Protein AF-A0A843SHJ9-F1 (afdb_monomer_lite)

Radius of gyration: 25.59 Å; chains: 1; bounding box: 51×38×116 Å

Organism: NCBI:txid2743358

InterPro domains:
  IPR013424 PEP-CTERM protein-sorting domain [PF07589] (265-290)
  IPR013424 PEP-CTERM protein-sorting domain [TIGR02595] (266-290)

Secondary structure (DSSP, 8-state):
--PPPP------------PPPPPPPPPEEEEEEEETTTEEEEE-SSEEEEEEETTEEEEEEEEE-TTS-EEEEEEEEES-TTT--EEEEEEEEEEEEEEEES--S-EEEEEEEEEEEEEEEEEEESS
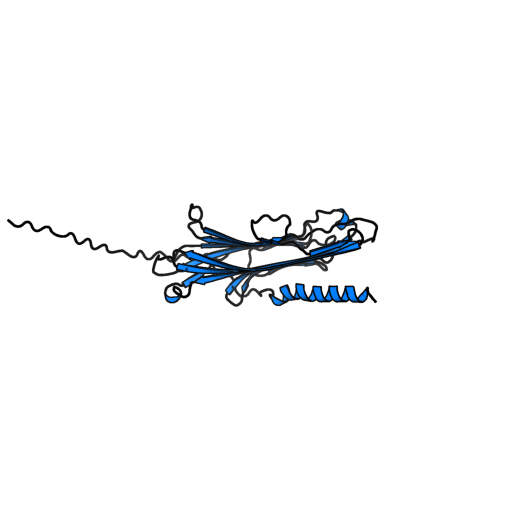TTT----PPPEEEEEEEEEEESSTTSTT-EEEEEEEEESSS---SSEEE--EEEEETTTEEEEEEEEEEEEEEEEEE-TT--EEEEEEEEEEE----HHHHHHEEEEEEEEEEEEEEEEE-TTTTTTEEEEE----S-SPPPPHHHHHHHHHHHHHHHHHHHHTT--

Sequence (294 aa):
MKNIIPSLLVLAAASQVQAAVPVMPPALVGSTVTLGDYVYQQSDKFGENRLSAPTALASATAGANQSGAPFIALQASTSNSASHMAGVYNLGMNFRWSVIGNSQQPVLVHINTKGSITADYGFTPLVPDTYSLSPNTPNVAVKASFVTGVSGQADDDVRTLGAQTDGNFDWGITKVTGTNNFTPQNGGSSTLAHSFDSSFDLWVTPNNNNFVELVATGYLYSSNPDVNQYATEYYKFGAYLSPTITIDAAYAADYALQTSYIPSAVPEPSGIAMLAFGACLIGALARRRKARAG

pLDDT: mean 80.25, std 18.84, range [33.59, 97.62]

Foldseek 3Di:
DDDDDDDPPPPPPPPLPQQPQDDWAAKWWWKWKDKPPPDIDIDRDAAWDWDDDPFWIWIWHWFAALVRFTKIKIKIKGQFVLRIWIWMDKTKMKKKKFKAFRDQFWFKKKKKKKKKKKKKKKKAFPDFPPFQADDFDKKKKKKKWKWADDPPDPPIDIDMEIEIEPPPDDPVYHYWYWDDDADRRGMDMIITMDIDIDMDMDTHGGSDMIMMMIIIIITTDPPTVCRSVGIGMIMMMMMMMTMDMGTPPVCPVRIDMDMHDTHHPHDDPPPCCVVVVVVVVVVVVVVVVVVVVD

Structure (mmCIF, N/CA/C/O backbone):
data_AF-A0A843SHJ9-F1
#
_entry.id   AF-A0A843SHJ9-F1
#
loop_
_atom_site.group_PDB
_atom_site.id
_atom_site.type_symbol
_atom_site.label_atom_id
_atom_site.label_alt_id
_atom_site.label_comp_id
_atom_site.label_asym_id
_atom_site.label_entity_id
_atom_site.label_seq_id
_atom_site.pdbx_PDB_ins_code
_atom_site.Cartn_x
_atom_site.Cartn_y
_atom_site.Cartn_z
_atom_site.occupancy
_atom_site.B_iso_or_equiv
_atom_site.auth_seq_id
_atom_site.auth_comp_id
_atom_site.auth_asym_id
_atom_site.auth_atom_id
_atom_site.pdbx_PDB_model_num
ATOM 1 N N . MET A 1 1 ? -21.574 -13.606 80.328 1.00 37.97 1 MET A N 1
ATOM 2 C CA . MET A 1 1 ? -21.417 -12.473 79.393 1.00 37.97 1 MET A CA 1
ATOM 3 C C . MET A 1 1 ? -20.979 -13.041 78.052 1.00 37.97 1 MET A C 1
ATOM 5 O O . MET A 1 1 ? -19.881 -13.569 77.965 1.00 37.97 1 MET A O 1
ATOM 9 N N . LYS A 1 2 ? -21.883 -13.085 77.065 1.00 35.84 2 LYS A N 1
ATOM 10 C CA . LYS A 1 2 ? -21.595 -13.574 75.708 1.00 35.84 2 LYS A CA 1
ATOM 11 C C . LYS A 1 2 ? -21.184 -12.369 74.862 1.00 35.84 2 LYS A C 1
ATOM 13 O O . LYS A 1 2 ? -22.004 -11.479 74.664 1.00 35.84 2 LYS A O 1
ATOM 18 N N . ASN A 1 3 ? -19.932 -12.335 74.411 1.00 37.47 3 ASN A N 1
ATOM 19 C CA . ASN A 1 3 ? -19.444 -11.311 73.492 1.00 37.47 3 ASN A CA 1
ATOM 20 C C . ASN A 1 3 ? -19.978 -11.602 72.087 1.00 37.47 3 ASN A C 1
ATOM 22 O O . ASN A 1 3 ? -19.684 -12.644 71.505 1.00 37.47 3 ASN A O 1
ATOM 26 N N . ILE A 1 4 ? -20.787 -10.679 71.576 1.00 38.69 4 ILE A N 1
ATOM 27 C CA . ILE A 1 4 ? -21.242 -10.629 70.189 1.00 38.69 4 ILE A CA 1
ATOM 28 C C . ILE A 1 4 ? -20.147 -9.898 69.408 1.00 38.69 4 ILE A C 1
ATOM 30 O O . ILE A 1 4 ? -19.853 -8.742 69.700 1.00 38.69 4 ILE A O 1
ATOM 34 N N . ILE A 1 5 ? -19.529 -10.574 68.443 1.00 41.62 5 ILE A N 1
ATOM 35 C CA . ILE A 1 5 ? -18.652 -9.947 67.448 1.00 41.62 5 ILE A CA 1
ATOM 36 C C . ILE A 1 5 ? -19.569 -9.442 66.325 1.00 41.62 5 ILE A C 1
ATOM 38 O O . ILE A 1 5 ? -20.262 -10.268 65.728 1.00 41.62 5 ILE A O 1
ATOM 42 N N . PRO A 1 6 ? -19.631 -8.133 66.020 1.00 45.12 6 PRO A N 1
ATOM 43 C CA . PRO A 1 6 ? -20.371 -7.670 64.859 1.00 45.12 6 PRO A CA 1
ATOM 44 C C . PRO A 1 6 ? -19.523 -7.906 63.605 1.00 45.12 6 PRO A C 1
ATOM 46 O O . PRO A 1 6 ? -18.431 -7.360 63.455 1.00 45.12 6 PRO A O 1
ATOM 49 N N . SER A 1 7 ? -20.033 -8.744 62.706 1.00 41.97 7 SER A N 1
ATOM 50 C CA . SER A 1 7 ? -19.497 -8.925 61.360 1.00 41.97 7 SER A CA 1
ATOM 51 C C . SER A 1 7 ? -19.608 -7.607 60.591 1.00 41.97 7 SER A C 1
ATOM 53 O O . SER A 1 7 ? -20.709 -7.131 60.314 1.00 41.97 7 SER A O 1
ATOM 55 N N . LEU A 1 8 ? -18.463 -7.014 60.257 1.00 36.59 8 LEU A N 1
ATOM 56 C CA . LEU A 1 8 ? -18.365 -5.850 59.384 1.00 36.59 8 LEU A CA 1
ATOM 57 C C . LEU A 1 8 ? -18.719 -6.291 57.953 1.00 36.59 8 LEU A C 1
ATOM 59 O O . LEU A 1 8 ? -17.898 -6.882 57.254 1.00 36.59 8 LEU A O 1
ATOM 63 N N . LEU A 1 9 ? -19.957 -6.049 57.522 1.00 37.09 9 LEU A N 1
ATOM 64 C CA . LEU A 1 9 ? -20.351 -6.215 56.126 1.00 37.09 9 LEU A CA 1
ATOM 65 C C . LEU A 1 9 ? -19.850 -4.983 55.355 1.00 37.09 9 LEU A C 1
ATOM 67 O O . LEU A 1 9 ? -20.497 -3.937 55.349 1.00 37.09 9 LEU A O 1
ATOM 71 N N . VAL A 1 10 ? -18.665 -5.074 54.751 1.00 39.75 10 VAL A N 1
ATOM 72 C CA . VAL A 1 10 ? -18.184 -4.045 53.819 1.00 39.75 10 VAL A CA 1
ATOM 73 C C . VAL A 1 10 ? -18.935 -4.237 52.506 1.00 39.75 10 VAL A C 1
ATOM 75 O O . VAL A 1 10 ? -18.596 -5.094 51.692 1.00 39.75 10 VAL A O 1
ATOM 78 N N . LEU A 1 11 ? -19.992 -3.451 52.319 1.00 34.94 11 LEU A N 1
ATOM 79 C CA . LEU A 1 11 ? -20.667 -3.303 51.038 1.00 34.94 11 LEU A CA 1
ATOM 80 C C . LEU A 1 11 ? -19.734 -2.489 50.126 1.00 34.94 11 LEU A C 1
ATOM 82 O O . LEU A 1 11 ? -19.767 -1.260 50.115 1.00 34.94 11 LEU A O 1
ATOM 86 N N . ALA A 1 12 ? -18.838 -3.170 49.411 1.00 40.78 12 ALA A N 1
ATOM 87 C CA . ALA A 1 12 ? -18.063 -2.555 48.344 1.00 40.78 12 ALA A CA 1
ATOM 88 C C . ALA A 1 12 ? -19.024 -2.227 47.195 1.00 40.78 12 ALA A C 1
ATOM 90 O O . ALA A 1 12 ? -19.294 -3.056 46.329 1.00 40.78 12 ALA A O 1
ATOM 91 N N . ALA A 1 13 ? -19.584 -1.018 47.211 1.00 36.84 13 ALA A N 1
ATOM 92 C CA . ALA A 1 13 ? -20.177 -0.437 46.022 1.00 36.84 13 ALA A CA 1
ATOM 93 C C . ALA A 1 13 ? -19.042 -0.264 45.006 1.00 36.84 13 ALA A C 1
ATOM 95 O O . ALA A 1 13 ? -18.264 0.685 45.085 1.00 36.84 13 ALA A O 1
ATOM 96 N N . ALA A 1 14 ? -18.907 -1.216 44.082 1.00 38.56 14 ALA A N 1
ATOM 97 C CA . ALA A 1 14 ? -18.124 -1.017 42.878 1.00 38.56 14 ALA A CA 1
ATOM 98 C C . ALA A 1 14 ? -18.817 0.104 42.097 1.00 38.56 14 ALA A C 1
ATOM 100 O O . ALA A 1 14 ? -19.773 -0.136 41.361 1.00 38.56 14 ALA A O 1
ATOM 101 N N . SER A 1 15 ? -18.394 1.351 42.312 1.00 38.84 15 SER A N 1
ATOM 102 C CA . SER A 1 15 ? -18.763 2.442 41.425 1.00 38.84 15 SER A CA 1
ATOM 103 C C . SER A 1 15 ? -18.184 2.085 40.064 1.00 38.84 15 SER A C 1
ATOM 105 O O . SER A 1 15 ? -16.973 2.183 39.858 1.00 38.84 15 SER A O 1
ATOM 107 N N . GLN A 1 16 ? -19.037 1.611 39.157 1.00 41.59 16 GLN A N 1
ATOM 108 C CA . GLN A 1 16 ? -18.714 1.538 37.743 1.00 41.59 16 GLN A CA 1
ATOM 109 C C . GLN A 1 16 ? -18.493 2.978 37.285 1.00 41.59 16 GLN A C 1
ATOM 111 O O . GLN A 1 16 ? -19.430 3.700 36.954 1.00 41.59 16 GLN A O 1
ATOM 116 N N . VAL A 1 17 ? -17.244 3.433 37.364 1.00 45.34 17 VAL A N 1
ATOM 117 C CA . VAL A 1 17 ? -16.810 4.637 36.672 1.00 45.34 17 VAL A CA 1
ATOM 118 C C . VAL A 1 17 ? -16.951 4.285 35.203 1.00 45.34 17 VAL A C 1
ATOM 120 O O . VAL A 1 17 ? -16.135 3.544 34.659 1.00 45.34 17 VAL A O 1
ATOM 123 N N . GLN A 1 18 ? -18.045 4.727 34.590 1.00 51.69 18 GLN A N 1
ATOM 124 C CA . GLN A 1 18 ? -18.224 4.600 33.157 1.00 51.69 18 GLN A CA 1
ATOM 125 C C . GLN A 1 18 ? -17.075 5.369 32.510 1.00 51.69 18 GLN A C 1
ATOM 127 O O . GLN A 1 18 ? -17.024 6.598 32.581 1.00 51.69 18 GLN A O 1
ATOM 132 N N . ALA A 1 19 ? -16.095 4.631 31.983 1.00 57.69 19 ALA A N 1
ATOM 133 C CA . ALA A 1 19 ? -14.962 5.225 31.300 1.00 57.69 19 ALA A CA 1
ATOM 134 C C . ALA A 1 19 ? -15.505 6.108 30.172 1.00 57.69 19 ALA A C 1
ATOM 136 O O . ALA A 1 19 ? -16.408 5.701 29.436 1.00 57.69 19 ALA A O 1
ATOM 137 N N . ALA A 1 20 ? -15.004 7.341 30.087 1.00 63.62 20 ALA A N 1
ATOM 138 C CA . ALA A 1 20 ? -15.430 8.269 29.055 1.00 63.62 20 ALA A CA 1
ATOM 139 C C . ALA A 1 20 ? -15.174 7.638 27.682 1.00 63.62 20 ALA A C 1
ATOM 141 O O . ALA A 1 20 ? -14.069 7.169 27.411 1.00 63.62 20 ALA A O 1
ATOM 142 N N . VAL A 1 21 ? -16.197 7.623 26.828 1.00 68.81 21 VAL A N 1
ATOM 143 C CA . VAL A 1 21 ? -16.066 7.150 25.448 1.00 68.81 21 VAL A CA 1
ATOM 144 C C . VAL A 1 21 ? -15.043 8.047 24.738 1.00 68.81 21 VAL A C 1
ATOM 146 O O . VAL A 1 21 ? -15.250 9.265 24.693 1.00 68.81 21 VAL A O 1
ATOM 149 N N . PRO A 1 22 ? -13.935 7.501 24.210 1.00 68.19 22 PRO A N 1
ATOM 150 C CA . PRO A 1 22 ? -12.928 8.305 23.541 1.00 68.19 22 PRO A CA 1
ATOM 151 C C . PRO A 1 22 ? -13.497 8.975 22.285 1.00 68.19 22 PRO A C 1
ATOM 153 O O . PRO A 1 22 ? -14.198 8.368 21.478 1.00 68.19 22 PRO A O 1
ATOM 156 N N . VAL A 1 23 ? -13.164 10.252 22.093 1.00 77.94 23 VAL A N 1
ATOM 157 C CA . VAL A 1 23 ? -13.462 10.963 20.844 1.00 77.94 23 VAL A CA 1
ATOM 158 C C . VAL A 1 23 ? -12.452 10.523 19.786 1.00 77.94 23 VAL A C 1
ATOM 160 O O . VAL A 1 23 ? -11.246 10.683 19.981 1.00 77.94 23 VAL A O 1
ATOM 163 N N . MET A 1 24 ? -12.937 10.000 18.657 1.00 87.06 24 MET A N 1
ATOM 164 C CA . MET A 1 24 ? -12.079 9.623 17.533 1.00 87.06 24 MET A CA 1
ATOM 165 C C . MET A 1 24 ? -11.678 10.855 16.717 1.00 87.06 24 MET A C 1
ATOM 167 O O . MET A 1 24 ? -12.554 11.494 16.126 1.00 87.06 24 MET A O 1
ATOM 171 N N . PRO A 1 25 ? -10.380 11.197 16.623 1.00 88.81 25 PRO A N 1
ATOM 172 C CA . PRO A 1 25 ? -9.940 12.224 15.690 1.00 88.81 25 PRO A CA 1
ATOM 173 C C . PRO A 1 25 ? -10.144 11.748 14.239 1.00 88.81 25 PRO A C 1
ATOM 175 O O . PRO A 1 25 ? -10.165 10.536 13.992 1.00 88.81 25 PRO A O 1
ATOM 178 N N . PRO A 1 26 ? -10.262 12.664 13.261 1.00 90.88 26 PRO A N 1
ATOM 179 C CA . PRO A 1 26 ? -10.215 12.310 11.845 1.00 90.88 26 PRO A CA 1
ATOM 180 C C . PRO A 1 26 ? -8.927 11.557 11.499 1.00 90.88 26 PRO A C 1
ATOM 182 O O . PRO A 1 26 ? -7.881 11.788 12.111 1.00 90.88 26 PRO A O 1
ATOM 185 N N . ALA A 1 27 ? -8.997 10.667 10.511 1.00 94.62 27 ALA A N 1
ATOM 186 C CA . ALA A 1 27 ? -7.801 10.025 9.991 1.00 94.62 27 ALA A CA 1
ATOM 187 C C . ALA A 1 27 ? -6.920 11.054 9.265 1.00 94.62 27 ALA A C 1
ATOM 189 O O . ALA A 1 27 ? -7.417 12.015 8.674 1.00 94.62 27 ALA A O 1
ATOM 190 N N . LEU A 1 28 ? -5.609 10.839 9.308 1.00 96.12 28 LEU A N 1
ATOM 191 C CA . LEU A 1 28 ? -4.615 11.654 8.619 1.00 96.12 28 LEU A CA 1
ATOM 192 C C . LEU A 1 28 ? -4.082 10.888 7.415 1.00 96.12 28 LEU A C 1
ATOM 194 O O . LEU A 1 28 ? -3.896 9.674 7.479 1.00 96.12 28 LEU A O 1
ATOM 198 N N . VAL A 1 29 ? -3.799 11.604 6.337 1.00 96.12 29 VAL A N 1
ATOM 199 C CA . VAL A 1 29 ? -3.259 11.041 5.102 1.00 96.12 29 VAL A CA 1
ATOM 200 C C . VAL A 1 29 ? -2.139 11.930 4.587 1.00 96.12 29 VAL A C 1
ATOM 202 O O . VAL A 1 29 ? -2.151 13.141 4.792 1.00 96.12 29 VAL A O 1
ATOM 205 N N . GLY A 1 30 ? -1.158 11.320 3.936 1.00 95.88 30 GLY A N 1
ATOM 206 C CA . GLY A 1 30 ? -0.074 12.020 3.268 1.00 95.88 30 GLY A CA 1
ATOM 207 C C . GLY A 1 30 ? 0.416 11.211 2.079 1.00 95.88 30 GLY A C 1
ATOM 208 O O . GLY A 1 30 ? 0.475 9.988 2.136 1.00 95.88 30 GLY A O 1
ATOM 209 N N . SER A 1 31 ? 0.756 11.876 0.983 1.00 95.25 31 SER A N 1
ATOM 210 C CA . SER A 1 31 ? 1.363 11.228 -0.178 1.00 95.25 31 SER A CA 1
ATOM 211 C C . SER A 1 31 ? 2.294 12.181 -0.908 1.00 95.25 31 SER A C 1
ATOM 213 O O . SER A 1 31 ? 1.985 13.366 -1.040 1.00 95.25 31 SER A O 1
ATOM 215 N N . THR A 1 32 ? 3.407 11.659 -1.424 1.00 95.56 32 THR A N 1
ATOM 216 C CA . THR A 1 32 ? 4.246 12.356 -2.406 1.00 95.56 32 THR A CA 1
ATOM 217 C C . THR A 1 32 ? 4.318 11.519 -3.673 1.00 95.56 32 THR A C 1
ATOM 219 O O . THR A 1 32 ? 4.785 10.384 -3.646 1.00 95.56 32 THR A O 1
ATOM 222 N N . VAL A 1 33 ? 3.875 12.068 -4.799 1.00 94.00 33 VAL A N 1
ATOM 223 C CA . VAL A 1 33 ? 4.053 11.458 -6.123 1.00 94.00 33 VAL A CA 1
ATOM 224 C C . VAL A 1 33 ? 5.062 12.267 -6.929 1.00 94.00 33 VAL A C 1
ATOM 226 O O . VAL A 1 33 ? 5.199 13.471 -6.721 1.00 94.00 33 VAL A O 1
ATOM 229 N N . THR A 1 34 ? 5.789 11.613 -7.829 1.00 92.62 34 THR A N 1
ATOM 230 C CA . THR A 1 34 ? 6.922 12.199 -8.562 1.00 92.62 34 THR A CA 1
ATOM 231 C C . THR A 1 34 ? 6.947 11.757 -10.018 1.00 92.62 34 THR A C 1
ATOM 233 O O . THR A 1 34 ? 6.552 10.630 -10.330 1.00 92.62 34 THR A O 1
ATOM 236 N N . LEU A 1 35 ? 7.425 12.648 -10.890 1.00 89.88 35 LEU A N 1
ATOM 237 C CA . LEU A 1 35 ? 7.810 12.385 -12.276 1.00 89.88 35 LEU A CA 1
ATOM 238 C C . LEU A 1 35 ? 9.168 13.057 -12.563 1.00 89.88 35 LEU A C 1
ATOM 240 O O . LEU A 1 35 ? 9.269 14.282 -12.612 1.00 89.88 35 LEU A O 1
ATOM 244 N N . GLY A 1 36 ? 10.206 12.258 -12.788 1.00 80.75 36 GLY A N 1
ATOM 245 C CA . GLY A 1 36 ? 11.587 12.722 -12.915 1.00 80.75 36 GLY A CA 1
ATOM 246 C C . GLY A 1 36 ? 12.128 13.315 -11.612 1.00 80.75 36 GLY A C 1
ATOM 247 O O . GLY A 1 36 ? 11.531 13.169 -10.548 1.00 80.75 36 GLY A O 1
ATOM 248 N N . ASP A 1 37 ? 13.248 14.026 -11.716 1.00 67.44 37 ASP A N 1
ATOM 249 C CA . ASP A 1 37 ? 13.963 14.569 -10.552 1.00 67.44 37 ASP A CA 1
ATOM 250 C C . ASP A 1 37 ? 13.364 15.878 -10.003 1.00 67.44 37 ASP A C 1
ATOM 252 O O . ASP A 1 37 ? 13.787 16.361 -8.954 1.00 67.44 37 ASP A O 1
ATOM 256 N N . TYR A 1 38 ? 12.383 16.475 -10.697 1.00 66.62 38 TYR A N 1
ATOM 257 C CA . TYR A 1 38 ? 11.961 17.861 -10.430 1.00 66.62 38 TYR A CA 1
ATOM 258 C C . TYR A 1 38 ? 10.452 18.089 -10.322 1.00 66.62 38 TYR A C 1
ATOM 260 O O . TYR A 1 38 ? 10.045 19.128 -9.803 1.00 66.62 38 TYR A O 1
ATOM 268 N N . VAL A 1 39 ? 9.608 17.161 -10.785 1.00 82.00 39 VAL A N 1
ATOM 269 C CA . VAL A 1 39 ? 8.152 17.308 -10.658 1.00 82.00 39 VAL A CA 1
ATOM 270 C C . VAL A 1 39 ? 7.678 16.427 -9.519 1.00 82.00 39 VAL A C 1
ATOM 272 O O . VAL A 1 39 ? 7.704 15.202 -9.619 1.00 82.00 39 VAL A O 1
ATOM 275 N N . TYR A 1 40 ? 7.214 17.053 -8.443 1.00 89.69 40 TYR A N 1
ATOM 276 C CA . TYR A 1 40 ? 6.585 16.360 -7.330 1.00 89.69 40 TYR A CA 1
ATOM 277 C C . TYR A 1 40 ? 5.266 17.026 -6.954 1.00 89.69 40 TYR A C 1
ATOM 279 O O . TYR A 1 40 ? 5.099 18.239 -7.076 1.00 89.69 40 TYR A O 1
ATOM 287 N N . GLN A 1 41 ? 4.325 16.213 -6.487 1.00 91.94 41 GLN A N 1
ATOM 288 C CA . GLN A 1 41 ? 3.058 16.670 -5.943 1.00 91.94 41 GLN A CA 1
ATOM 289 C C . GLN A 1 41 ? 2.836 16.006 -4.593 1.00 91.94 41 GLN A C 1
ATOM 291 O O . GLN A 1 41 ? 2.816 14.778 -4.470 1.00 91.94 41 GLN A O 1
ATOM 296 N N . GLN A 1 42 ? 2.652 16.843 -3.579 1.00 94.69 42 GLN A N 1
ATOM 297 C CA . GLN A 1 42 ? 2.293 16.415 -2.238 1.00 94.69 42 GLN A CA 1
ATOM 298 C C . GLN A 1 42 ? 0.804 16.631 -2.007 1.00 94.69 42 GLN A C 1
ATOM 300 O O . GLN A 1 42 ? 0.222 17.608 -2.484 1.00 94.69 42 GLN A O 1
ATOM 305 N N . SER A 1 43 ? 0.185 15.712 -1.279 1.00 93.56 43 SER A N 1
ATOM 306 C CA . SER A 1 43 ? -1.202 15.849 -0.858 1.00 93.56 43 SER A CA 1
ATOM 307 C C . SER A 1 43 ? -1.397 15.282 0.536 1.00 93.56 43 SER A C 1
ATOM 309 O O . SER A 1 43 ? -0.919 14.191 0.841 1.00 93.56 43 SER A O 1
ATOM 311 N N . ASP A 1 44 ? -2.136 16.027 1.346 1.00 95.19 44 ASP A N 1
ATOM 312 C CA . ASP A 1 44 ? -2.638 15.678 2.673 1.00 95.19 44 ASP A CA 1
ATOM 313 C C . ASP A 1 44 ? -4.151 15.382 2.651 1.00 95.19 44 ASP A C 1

----------

_What to do:_ Across the entries, how many lines contain the word "sorting"? State that number and nothing else.

_Task solution:_ 2